The retailer, which achieved underlying sales growth of 4.3 per cent in the year, is seeing a sharp slowdown in sales - along with the rest of the industry - as food inflation drops out of the market.
Underlying sales rose 1.7 per cent in the fourth quarter - its smallest growth in almost five years.
Operating margins rose 10 basis points to 3.4 per cent - below Tesco's 6.2 per cent.
Darren Shapland, finance director, said the disparity was caused in part by Sainsbury's bigger leasehold portfolio, which meant it paid more in rent than its bigger rival. But he also acknowledged the retailer needed to whittle down its cost base in an effort to close the gap. One plan is to move the head office from from Holborn to King's Cross in 2014.
The retailer is piling on space to expand, and plans to lift its footprint by 15 per cent, or 1.1m sq ft, in the two years to March 2011.
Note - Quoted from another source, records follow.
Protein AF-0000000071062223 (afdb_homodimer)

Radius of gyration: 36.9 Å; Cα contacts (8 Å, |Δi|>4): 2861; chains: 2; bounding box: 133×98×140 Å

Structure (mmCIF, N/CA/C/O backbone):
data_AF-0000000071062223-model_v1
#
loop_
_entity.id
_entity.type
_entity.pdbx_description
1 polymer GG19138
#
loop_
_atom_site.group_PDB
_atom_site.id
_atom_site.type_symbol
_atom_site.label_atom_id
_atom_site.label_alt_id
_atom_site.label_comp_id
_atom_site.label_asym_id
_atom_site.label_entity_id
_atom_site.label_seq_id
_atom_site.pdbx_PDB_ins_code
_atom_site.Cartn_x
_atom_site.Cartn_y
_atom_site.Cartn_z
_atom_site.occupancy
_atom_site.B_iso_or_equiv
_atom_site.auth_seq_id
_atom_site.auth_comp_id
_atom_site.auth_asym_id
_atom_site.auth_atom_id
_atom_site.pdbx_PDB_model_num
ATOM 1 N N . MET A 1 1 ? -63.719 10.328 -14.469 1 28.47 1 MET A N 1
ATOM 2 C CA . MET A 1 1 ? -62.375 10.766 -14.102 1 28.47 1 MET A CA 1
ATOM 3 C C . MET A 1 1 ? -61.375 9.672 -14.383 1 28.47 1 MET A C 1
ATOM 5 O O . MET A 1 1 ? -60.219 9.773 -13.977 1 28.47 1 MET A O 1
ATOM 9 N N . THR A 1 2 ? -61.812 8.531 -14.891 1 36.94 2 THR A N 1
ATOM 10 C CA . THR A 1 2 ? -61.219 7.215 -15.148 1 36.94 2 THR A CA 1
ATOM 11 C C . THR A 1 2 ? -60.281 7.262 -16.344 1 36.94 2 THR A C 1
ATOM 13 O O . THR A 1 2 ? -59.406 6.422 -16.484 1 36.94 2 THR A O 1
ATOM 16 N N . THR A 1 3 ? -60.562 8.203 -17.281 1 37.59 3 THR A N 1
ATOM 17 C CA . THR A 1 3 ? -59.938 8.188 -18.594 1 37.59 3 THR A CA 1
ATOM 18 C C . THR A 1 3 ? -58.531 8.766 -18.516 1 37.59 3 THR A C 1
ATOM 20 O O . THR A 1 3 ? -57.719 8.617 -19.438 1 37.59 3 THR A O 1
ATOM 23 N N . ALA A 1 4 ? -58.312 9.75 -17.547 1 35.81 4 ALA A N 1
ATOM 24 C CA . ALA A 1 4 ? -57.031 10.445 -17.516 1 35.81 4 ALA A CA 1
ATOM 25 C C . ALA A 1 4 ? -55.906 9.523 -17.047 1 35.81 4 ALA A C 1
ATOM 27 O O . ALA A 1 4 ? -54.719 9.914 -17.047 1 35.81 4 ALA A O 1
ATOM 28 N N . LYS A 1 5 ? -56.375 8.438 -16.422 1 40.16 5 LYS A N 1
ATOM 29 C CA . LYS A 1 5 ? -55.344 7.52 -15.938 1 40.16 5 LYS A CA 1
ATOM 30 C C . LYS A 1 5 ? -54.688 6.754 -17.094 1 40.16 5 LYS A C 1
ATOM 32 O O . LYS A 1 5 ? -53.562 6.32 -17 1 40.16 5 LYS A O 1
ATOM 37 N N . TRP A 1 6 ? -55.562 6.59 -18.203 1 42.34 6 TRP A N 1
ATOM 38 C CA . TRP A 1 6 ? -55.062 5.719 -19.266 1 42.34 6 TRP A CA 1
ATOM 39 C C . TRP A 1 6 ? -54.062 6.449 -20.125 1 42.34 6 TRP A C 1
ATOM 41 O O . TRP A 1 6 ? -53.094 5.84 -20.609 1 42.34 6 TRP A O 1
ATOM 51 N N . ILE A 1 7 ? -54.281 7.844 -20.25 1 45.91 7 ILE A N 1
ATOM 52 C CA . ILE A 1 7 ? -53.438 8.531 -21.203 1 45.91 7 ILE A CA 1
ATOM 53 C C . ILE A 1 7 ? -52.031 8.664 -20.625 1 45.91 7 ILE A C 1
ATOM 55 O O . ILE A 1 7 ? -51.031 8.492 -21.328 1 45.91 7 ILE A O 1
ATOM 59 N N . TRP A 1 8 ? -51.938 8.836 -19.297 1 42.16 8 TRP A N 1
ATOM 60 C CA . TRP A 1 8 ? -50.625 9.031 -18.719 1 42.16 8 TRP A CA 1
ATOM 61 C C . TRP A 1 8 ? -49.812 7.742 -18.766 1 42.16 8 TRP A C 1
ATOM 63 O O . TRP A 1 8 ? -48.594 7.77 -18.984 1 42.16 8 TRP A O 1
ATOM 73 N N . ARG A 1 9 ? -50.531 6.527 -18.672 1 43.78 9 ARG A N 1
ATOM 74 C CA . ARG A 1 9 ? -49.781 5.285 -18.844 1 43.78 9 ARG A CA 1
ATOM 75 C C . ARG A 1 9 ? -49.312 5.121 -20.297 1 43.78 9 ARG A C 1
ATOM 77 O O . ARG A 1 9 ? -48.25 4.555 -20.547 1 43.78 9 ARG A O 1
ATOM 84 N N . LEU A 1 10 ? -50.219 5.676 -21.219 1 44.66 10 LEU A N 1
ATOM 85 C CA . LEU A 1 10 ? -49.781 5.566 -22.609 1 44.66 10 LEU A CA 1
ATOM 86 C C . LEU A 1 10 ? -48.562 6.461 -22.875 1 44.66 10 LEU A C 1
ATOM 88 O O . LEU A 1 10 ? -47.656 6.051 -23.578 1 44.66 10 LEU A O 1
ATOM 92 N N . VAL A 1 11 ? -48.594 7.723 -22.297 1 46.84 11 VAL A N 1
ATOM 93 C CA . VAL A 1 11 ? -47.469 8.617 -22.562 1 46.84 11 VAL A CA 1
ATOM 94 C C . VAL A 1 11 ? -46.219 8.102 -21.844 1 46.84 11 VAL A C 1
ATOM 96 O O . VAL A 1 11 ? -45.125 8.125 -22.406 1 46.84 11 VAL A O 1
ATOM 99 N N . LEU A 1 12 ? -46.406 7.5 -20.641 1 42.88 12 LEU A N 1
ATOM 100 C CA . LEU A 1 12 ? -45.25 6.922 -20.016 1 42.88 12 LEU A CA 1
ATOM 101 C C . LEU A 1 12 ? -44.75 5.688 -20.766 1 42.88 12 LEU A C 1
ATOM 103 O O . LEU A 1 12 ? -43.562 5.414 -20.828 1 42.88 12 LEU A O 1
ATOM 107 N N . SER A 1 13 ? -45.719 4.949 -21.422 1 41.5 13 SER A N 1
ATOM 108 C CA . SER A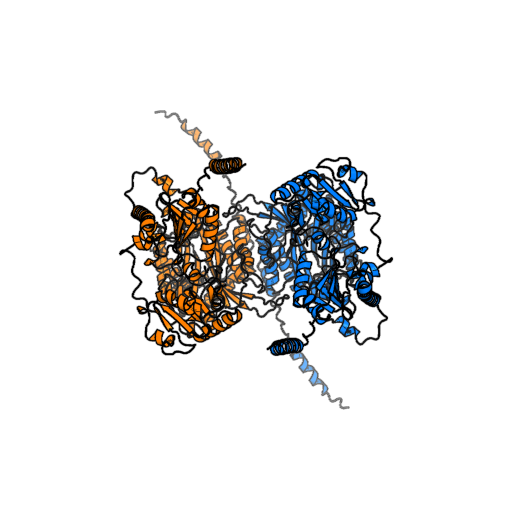 1 13 ? -45.312 3.814 -22.25 1 41.5 13 SER A CA 1
ATOM 109 C C . SER A 1 13 ? -44.625 4.277 -23.516 1 41.5 13 SER A C 1
ATOM 111 O O . SER A 1 13 ? -43.719 3.6 -24.031 1 41.5 13 SER A O 1
ATOM 113 N N . ILE A 1 14 ? -45.125 5.344 -24.188 1 43.03 14 ILE A N 1
ATOM 114 C CA . ILE A 1 14 ? -44.531 5.793 -25.438 1 43.03 14 ILE A CA 1
ATOM 115 C C . ILE A 1 14 ? -43.156 6.395 -25.156 1 43.03 14 ILE A C 1
ATOM 117 O O . ILE A 1 14 ? -42.219 6.188 -25.922 1 43.03 14 ILE A O 1
ATOM 121 N N . LEU A 1 15 ? -43.031 7.258 -24.141 1 39.84 15 LEU A N 1
ATOM 122 C CA . LEU A 1 15 ? -41.688 7.832 -23.906 1 39.84 15 LEU A CA 1
ATOM 123 C C . LEU A 1 15 ? -40.688 6.754 -23.516 1 39.84 15 LEU A C 1
ATOM 125 O O . LEU A 1 15 ? -39.5 6.938 -23.656 1 39.84 15 LEU A O 1
ATOM 129 N N . LEU A 1 16 ? -41.125 5.668 -22.891 1 38.44 16 LEU A N 1
ATOM 130 C CA . LEU A 1 16 ? -40.156 4.59 -22.641 1 38.44 16 LEU A CA 1
ATOM 131 C C . LEU A 1 16 ? -39.75 3.928 -23.938 1 38.44 16 LEU A C 1
ATOM 133 O O . LEU A 1 16 ? -38.688 3.305 -24 1 38.44 16 LEU A O 1
ATOM 137 N N . VAL A 1 17 ? -40.625 3.945 -24.984 1 39.66 17 VAL A N 1
ATOM 138 C CA . VAL A 1 17 ? -40.25 3.264 -26.219 1 39.66 17 VAL A CA 1
ATOM 139 C C . VAL A 1 17 ? -39.219 4.086 -26.984 1 39.66 17 VAL A C 1
ATOM 141 O O . VAL A 1 17 ? -38.438 3.539 -27.75 1 39.66 17 VAL A O 1
ATOM 144 N N . VAL A 1 18 ? -39.344 5.426 -27.094 1 38.19 18 VAL A N 1
ATOM 145 C CA . VAL A 1 18 ? -38.562 6.164 -28.078 1 38.19 18 VAL A CA 1
ATOM 146 C C . VAL A 1 18 ? -37.062 6.082 -27.734 1 38.19 18 VAL A C 1
ATOM 148 O O . VAL A 1 18 ? -36.219 6.164 -28.609 1 38.19 18 VAL A O 1
ATOM 151 N N . GLY A 1 19 ? -36.75 6.367 -26.516 1 33.97 19 GLY A N 1
ATOM 152 C CA . GLY A 1 19 ? -35.312 6.555 -26.391 1 33.97 19 GLY A CA 1
ATOM 153 C C . GLY A 1 19 ? -34.531 5.262 -26.5 1 33.97 19 GLY A C 1
ATOM 154 O O . GLY A 1 19 ? -34.031 4.734 -25.5 1 33.97 19 GLY A O 1
ATOM 155 N N . PHE A 1 20 ? -35.125 4.305 -27.188 1 37.44 20 PHE A N 1
ATOM 156 C CA . PHE A 1 20 ? -34.125 3.277 -27.5 1 37.44 20 PHE A CA 1
ATOM 157 C C . PHE A 1 20 ? -32.906 3.883 -28.188 1 37.44 20 PHE A C 1
ATOM 159 O O . PHE A 1 20 ? -32.969 4.172 -29.375 1 37.44 20 PHE A O 1
ATOM 166 N N . VAL A 1 21 ? -32.281 4.832 -27.672 1 34 21 VAL A N 1
ATOM 167 C CA . VAL A 1 21 ? -30.922 5.086 -28.172 1 34 21 VAL A CA 1
ATOM 168 C C . VAL A 1 21 ? -30.25 3.76 -28.5 1 34 21 VAL A C 1
ATOM 170 O O . VAL A 1 21 ? -30.125 2.885 -27.641 1 34 21 VAL A O 1
ATOM 173 N N . ALA A 1 22 ? -30.344 3.352 -29.688 1 35.41 22 ALA A N 1
ATOM 174 C CA . ALA A 1 22 ? -29.469 2.279 -30.141 1 35.41 22 ALA A CA 1
ATOM 175 C C . ALA A 1 22 ? -28.125 2.303 -29.406 1 35.41 22 ALA A C 1
ATOM 177 O O . ALA A 1 22 ? -27.328 3.219 -29.594 1 35.41 22 ALA A O 1
ATOM 178 N N . ALA A 1 23 ? -28.156 1.895 -28.203 1 48.31 23 ALA A N 1
ATOM 179 C CA . ALA A 1 23 ? -26.891 1.728 -27.5 1 48.31 23 ALA A CA 1
ATOM 180 C C . ALA A 1 23 ? -25.766 1.309 -28.453 1 48.31 23 ALA A C 1
ATOM 182 O O . ALA A 1 23 ? -25.891 0.305 -29.156 1 48.31 23 ALA A O 1
ATOM 183 N N . GLU A 1 24 ? -24.859 2.195 -28.922 1 63.88 24 GLU A N 1
ATOM 184 C CA . GLU A 1 24 ? -23.688 1.848 -29.719 1 63.88 24 GLU A CA 1
ATOM 185 C C . GLU A 1 24 ? -23.094 0.515 -29.281 1 63.88 24 GLU A C 1
ATOM 187 O O . GLU A 1 24 ? -23.016 0.234 -28.078 1 63.88 24 GLU A O 1
ATOM 192 N N . LYS A 1 25 ? -23.047 -0.466 -30.172 1 72.69 25 LYS A N 1
ATOM 193 C CA . LYS A 1 25 ? -22.406 -1.755 -29.922 1 72.69 25 LYS A CA 1
ATOM 194 C C . LYS A 1 25 ? -21.047 -1.574 -29.266 1 72.69 25 LYS A C 1
ATOM 196 O O . LYS A 1 25 ? -20.234 -0.769 -29.719 1 72.69 25 LYS A O 1
ATOM 201 N N . PRO A 1 26 ? -20.906 -2.342 -28.141 1 85.25 26 PRO A N 1
ATOM 202 C CA . PRO A 1 26 ? -19.578 -2.252 -27.5 1 85.25 26 PRO A CA 1
ATOM 203 C C . PRO A 1 26 ? -18.453 -2.65 -28.438 1 85.25 26 PRO A C 1
ATOM 205 O O . PRO A 1 26 ? -18.609 -3.555 -29.266 1 85.25 26 PRO A O 1
ATOM 208 N N . LYS A 1 27 ? -17.406 -1.91 -28.469 1 83.19 27 LYS A N 1
ATOM 209 C CA . LYS A 1 27 ? -16.234 -2.215 -29.281 1 83.19 27 LYS A CA 1
ATOM 210 C C . LYS A 1 27 ? -15.234 -3.059 -28.5 1 83.19 27 LYS A C 1
ATOM 212 O O . LYS A 1 27 ? -14.883 -2.723 -27.375 1 83.19 27 LYS A O 1
ATOM 217 N N . GLY A 1 28 ? -14.883 -4.219 -29.062 1 87.31 28 GLY A N 1
ATOM 218 C CA . GLY A 1 28 ? -13.938 -5.121 -28.422 1 87.31 28 GLY A CA 1
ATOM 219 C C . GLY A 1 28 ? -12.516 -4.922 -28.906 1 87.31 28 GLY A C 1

Sainsbury also said it was withdrawing its corporate credit ratings issued by Standard & Poor's and Moody's. The retailer said it no longer needed to pay the rating agencies fees to grade its credit, given that it was not planning to tap the markets for unsecured debt. Instead, Sainsbury will raise finance against its property portfolio, valued at £9.8bn. It is the first big FTSE company to do this since Land Securities in 2004.
It also unveiled a new funding plan to reduce a £1.2bn pension deficit, with plans to transfer £750m of property to a new partnership to produce annual income of £35m for the scheme, while it is also increasing annual payments to the scheme from £38m to £49m for the next 10 years.
A final dividend of 10.2p is proposed, making a total of 14.2p for the year, an increase of 8 per cent.